Assignment - From the entries below, return only the lines starting at the one that contains "ATOM 72 C C" and ending at the one that contains "ATOM 81 O O", exactly as they stand.

Dataset items -
┄┄┄┄┄┄┄┄┄┄┄┄┄┄┄┄┄┄┄┄

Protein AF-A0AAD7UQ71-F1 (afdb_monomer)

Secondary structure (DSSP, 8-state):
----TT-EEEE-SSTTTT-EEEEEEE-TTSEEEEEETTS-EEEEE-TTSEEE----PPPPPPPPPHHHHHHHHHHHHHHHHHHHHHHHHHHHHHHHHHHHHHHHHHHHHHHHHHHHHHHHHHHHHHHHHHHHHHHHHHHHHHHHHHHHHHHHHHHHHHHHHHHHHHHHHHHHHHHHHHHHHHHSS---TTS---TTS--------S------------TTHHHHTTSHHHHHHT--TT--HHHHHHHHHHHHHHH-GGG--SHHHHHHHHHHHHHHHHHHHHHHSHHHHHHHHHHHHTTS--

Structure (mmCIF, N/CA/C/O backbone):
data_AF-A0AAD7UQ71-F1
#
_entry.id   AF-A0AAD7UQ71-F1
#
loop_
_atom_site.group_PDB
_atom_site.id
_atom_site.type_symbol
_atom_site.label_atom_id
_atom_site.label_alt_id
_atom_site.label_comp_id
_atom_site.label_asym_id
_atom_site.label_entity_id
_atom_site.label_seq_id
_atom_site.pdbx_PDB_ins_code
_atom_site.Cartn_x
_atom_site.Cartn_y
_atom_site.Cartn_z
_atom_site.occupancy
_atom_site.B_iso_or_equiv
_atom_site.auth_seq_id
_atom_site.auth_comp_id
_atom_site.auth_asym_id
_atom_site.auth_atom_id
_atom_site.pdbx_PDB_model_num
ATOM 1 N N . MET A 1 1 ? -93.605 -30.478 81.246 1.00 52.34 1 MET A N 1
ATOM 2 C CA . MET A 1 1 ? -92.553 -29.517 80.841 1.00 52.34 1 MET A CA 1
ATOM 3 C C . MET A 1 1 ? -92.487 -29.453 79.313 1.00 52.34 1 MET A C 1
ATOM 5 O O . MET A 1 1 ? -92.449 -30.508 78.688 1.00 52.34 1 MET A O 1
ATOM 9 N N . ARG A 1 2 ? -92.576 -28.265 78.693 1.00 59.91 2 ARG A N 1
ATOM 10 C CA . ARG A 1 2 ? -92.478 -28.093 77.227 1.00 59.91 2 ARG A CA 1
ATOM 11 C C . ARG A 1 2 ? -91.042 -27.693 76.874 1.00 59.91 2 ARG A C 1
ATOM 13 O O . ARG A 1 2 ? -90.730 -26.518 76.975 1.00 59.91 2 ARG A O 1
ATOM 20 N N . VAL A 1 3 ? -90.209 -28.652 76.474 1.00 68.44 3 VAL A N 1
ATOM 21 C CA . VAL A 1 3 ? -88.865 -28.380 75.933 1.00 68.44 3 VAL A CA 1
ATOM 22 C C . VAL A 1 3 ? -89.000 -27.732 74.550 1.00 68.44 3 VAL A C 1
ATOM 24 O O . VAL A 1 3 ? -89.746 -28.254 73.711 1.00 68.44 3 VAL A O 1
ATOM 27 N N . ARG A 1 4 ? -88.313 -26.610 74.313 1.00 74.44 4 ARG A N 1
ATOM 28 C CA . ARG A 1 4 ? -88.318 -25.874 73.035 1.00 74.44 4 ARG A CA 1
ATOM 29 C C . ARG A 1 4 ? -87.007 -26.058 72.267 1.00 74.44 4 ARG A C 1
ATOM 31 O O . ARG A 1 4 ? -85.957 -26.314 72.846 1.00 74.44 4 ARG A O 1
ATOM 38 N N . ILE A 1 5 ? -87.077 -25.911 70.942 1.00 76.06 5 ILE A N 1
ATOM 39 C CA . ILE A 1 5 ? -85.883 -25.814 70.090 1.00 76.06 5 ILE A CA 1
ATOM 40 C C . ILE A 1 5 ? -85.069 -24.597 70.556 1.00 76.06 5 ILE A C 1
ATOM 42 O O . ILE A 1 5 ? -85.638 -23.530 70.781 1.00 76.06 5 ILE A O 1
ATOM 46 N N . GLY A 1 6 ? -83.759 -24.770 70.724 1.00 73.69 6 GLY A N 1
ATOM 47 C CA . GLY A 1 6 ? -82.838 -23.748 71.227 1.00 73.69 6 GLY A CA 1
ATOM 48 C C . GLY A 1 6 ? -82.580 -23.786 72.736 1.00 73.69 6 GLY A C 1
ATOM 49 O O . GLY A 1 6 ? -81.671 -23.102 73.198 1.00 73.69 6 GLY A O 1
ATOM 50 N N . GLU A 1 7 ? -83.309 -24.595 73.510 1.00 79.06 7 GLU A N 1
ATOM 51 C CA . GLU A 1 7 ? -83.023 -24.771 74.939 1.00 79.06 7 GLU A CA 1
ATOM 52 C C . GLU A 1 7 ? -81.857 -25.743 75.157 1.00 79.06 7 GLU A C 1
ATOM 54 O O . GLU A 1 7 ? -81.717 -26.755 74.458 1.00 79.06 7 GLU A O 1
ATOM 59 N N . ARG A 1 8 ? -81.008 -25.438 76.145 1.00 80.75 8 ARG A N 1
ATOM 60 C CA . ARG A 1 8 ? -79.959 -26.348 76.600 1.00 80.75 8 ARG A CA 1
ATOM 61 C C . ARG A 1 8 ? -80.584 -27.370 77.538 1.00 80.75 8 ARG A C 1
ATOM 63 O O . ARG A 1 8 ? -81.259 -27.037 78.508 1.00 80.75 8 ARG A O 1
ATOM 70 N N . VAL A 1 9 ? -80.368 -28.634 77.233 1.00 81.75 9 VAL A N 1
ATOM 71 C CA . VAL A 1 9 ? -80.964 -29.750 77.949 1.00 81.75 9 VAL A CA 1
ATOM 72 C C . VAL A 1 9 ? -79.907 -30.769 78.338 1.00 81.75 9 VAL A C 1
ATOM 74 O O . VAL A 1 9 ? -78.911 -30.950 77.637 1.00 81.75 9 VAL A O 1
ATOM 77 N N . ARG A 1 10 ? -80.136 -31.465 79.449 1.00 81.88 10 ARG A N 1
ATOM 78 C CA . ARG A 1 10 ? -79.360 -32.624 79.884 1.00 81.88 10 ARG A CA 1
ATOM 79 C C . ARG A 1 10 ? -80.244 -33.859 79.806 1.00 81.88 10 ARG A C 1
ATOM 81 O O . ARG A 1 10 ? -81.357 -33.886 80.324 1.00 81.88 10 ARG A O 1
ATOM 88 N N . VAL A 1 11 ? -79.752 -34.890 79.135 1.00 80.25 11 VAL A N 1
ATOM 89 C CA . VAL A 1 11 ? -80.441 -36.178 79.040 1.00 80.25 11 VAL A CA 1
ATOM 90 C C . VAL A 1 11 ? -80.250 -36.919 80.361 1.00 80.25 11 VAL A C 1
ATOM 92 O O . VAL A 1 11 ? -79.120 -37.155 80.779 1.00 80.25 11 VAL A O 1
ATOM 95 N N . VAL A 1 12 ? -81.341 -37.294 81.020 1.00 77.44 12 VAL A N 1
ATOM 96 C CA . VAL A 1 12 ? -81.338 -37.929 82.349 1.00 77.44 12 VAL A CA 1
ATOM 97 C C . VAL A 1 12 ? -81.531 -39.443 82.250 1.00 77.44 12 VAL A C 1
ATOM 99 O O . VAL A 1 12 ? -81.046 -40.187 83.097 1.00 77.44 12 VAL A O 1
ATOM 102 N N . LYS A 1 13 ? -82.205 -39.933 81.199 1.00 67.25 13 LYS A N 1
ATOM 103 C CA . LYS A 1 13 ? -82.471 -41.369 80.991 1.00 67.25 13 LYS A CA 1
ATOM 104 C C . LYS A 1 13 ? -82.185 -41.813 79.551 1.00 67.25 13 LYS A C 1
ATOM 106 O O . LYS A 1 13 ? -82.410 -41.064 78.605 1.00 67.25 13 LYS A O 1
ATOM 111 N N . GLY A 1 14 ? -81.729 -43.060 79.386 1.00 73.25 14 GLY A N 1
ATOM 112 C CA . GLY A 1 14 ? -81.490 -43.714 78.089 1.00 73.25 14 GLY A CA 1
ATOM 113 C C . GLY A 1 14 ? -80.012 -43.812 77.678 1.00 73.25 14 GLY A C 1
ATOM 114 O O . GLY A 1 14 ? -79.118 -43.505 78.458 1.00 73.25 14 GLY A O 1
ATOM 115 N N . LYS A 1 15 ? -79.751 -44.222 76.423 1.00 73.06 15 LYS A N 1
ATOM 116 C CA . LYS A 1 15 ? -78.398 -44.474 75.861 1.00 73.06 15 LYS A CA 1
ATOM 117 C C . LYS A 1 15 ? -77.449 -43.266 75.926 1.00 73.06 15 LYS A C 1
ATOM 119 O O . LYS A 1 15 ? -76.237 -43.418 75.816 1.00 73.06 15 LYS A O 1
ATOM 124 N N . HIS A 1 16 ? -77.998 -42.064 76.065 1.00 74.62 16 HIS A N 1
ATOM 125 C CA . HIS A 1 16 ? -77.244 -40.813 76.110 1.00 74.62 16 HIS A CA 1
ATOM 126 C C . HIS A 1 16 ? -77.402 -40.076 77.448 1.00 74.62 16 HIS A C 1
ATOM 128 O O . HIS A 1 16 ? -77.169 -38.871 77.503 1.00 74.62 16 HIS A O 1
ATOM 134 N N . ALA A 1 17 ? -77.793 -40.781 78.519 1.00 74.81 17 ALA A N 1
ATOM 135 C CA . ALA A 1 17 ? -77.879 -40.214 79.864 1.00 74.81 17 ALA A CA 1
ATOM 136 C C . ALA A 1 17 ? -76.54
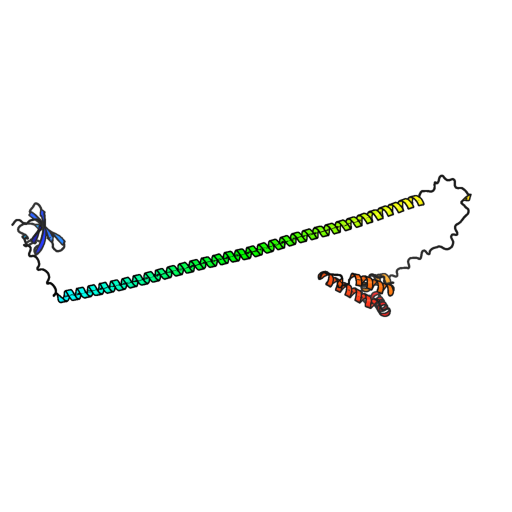7 -39.562 80.291 1.00 74.81 17 ALA A C 1
ATOM 138 O O . ALA A 1 17 ? -75.471 -40.073 79.991 1.00 74.81 17 ALA A O 1
ATOM 139 N N . GLY A 1 18 ? -76.631 -38.404 80.946 1.00 72.00 18 GLY A N 1
ATOM 140 C CA . GLY A 1 18 ? -75.494 -37.569 81.348 1.00 72.00 18 GLY A CA 1
ATOM 141 C C . GLY A 1 18 ? -75.036 -36.557 80.292 1.00 72.00 18 GLY A C 1
ATOM 142 O O . GLY A 1 18 ? -74.291 -35.637 80.614 1.00 72.00 18 GLY A O 1
ATOM 143 N N . THR A 1 19 ? -75.508 -36.663 79.048 1.00 75.12 19 THR A N 1
ATOM 144 C CA . THR A 1 19 ? -75.084 -35.756 77.972 1.00 75.12 19 THR A CA 1
ATOM 145 C C . THR A 1 19 ? -75.869 -34.442 78.009 1.00 75.12 19 THR A C 1
ATOM 147 O O . THR A 1 19 ? -77.103 -34.464 78.005 1.00 75.12 19 THR A O 1
ATOM 150 N N . SER A 1 20 ? -75.170 -33.302 78.001 1.00 80.38 20 SER A N 1
ATOM 151 C CA . SER A 1 20 ? -75.752 -31.971 77.786 1.00 80.38 20 SER A CA 1
ATOM 152 C C . SER A 1 20 ? -75.638 -31.526 76.332 1.00 80.38 20 SER A C 1
ATOM 154 O O . SER A 1 20 ? -74.693 -31.873 75.621 1.00 80.38 20 SER A O 1
ATOM 156 N N . GLY A 1 21 ? -76.607 -30.741 75.879 1.00 81.06 21 GLY A N 1
ATOM 157 C CA . GLY A 1 21 ? -76.548 -30.122 74.566 1.00 81.06 21 GLY A CA 1
ATOM 158 C C . GLY A 1 21 ? -77.754 -29.247 74.265 1.00 81.06 21 GLY A C 1
ATOM 159 O O . GLY A 1 21 ? -78.669 -29.124 75.073 1.00 81.06 21 GLY A O 1
ATOM 160 N N . LEU A 1 22 ? -77.757 -28.628 73.093 1.00 83.75 22 LEU A N 1
ATOM 161 C CA . LEU A 1 22 ? -78.838 -27.762 72.625 1.00 83.75 22 LEU A CA 1
ATOM 162 C C . LEU A 1 22 ? -79.850 -28.561 71.809 1.00 83.75 22 LEU A C 1
ATOM 164 O O . LEU A 1 22 ? -79.463 -29.300 70.903 1.00 83.75 22 LEU A O 1
ATOM 168 N N . VAL A 1 23 ? -81.143 -28.400 72.089 1.00 82.69 23 VAL A N 1
ATOM 169 C CA . VAL A 1 23 ? -82.201 -29.008 71.270 1.00 82.69 23 VAL A CA 1
ATOM 170 C C . VAL A 1 23 ? -82.220 -28.330 69.906 1.00 82.69 23 VAL A C 1
ATOM 172 O O . VAL A 1 23 ? -82.538 -27.148 69.801 1.00 82.69 23 VAL A O 1
ATOM 175 N N . VAL A 1 24 ? -81.882 -29.079 68.860 1.00 83.94 24 VAL A N 1
ATOM 176 C CA . VAL A 1 24 ? -81.861 -28.581 67.476 1.00 83.94 24 VAL A CA 1
ATOM 177 C C . VAL A 1 24 ? -83.180 -28.873 66.774 1.00 83.94 24 VAL A C 1
ATOM 179 O O . VAL A 1 24 ? -83.610 -28.084 65.942 1.00 83.94 24 VAL A O 1
ATOM 182 N N . ASP A 1 25 ? -83.831 -29.989 67.111 1.00 81.69 25 ASP A N 1
ATOM 183 C CA . ASP A 1 25 ? -85.063 -30.397 66.438 1.00 81.69 25 ASP A CA 1
ATOM 184 C C . ASP A 1 25 ? -85.954 -31.280 67.327 1.00 81.69 25 ASP A C 1
ATOM 186 O O . ASP A 1 25 ? -85.465 -32.042 68.169 1.00 81.69 25 ASP A O 1
ATOM 190 N N . VAL A 1 26 ? -87.270 -31.200 67.122 1.00 79.81 26 VAL A N 1
ATOM 191 C CA . VAL A 1 26 ? -88.286 -31.993 67.831 1.00 79.81 26 VAL A CA 1
ATOM 192 C C . VAL A 1 26 ? -89.161 -32.697 66.796 1.00 79.81 26 VAL A C 1
ATOM 194 O O . VAL A 1 26 ? -90.042 -32.097 66.185 1.00 79.81 26 VAL A O 1
ATOM 197 N N . LEU A 1 27 ? -88.927 -33.995 66.616 1.00 77.44 27 LEU A N 1
ATOM 198 C CA . LEU A 1 27 ? -89.564 -34.814 65.588 1.00 77.44 27 LEU A CA 1
ATOM 199 C C . LEU A 1 27 ? -90.941 -35.329 66.045 1.00 77.44 27 LEU A C 1
ATOM 201 O O . LEU A 1 27 ? -91.205 -35.554 67.234 1.00 77.44 27 LEU A O 1
ATOM 205 N N . LYS A 1 28 ? -91.835 -35.573 65.078 1.00 69.19 28 LYS A N 1
ATOM 206 C CA . LYS A 1 28 ? -93.123 -36.247 65.324 1.00 69.19 28 LYS A CA 1
ATOM 207 C C . LYS A 1 28 ? -92.868 -37.663 65.869 1.00 69.19 28 LYS A C 1
ATOM 209 O O . LYS A 1 28 ? -91.992 -38.366 65.381 1.00 69.19 28 LYS A O 1
ATOM 214 N N . GLY A 1 29 ? -93.616 -38.068 66.900 1.00 68.56 29 GLY A N 1
ATOM 215 C CA . GLY A 1 29 ? -93.419 -39.353 67.598 1.00 68.56 29 GLY A CA 1
ATOM 216 C C . GLY A 1 29 ? -92.596 -39.278 68.893 1.00 68.56 29 GLY A C 1
ATOM 217 O O . GLY A 1 29 ? -92.245 -40.311 69.452 1.00 68.56 29 GLY A O 1
ATOM 218 N N . GLY A 1 30 ? -92.295 -38.073 69.396 1.00 71.19 30 GLY A N 1
ATOM 219 C CA . GLY A 1 30 ? -91.659 -37.884 70.709 1.00 71.19 30 GLY A CA 1
ATOM 220 C C . GLY A 1 30 ? -90.135 -38.031 70.715 1.00 71.19 30 GLY A C 1
ATOM 221 O O . GLY A 1 30 ? -89.544 -38.114 71.791 1.00 71.19 30 GLY A O 1
ATOM 222 N N . TRP A 1 31 ? -89.511 -38.043 69.537 1.00 78.44 31 TRP A N 1
ATOM 223 C CA . TRP A 1 31 ? -88.060 -38.020 69.360 1.00 78.44 31 TRP A CA 1
ATOM 224 C C . TRP A 1 31 ? -87.536 -36.583 69.303 1.00 78.44 31 TRP A C 1
ATOM 226 O O . TRP A 1 31 ? -88.177 -35.698 68.741 1.00 78.44 31 TRP A O 1
ATOM 236 N N . MET A 1 32 ? -86.356 -36.345 69.865 1.00 82.19 32 MET A N 1
ATOM 237 C CA . MET A 1 32 ? -85.681 -35.045 69.862 1.00 82.19 32 MET A CA 1
ATOM 238 C C . MET A 1 32 ? -84.227 -35.208 69.431 1.00 82.19 32 MET A C 1
ATOM 240 O O . MET A 1 32 ? -83.581 -36.192 69.793 1.00 82.19 32 MET A O 1
ATOM 244 N N . ARG A 1 33 ? -83.706 -34.237 68.676 1.00 85.06 33 ARG A N 1
ATOM 245 C CA . ARG A 1 33 ? -82.285 -34.152 68.324 1.00 85.06 33 ARG A CA 1
ATOM 246 C C . ARG A 1 33 ? -81.610 -33.079 69.156 1.00 85.06 33 ARG A C 1
ATOM 248 O O . ARG A 1 33 ? -82.028 -31.922 69.149 1.00 85.06 33 ARG A O 1
ATOM 255 N N . ILE A 1 34 ? -80.547 -33.471 69.841 1.00 85.31 34 ILE A N 1
ATOM 256 C CA . ILE A 1 34 ? -79.751 -32.600 70.698 1.00 85.31 34 ILE A CA 1
ATOM 257 C C . ILE A 1 34 ? -78.342 -32.540 70.111 1.00 85.31 34 ILE A C 1
ATOM 259 O O . ILE A 1 34 ? -77.729 -33.581 69.866 1.00 85.31 34 ILE A O 1
ATOM 263 N N . ARG A 1 35 ? -77.825 -31.331 69.881 1.00 85.88 35 ARG A N 1
ATOM 264 C CA . ARG A 1 35 ? -76.416 -31.111 69.548 1.00 85.88 35 ARG A CA 1
ATOM 265 C C . ARG A 1 35 ? -75.625 -31.004 70.837 1.00 85.88 35 ARG A C 1
ATOM 267 O O . ARG A 1 35 ? -75.842 -30.083 71.618 1.00 85.88 35 ARG A O 1
ATOM 274 N N . ARG A 1 36 ? -74.744 -31.967 71.047 1.00 80.62 36 ARG A N 1
ATOM 275 C CA . ARG A 1 36 ? -73.858 -32.064 72.201 1.00 80.62 36 ARG A CA 1
ATOM 276 C C . ARG A 1 36 ? -72.798 -30.968 72.176 1.00 80.62 36 ARG A C 1
ATOM 278 O O . ARG A 1 36 ? -72.493 -30.409 71.122 1.00 80.62 36 ARG A O 1
ATOM 285 N N . ASP A 1 37 ? -72.196 -30.722 73.332 1.00 74.25 37 ASP A N 1
ATOM 286 C CA . ASP A 1 37 ? -71.073 -29.786 73.470 1.00 74.25 37 ASP A CA 1
ATOM 287 C C . ASP A 1 37 ? -69.793 -30.262 72.748 1.00 74.25 37 ASP A C 1
ATOM 289 O O . ASP A 1 37 ? -68.944 -29.446 72.407 1.00 74.25 37 ASP A O 1
ATOM 293 N N . ASP A 1 38 ? -69.690 -31.560 72.433 1.00 72.62 38 ASP A N 1
ATOM 294 C CA . ASP A 1 38 ? -68.619 -32.159 71.616 1.00 72.62 38 ASP A CA 1
ATOM 295 C C . ASP A 1 38 ? -68.806 -31.949 70.092 1.00 72.62 38 ASP A C 1
ATOM 297 O O . ASP A 1 38 ? -67.970 -32.369 69.293 1.00 72.62 38 ASP A O 1
ATOM 301 N N . GLY A 1 39 ? -69.901 -31.295 69.678 1.00 74.62 39 GLY A N 1
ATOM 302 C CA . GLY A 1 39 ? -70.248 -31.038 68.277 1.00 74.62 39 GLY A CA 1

┄┄┄┄┄┄┄┄┄┄┄┄┄┄┄┄┄┄┄┄

Expected answer -
ATOM 72 C C . VAL A 1 9 ? -79.907 -30.769 78.338 1.00 81.75 9 VAL A C 1
ATOM 74 O O . VAL A 1 9 ? -78.911 -30.950 77.637 1.00 81.75 9 VAL A O 1
ATOM 77 N N . ARG A 1 10 ? -80.136 -31.465 79.449 1.00 81.88 10 ARG A N 1
ATOM 78 C CA . ARG A 1 10 ? -79.360 -32.624 79.884 1.00 81.88 10 ARG A CA 1
ATOM 79 C C . ARG A 1 10 ? -80.244 -33.859 79.806 1.00 81.88 10 ARG A C 1
ATOM 81 O O . ARG A 1 10 ? -81.357 -33.886 80.324 1.00 81.88 10 ARG A O 1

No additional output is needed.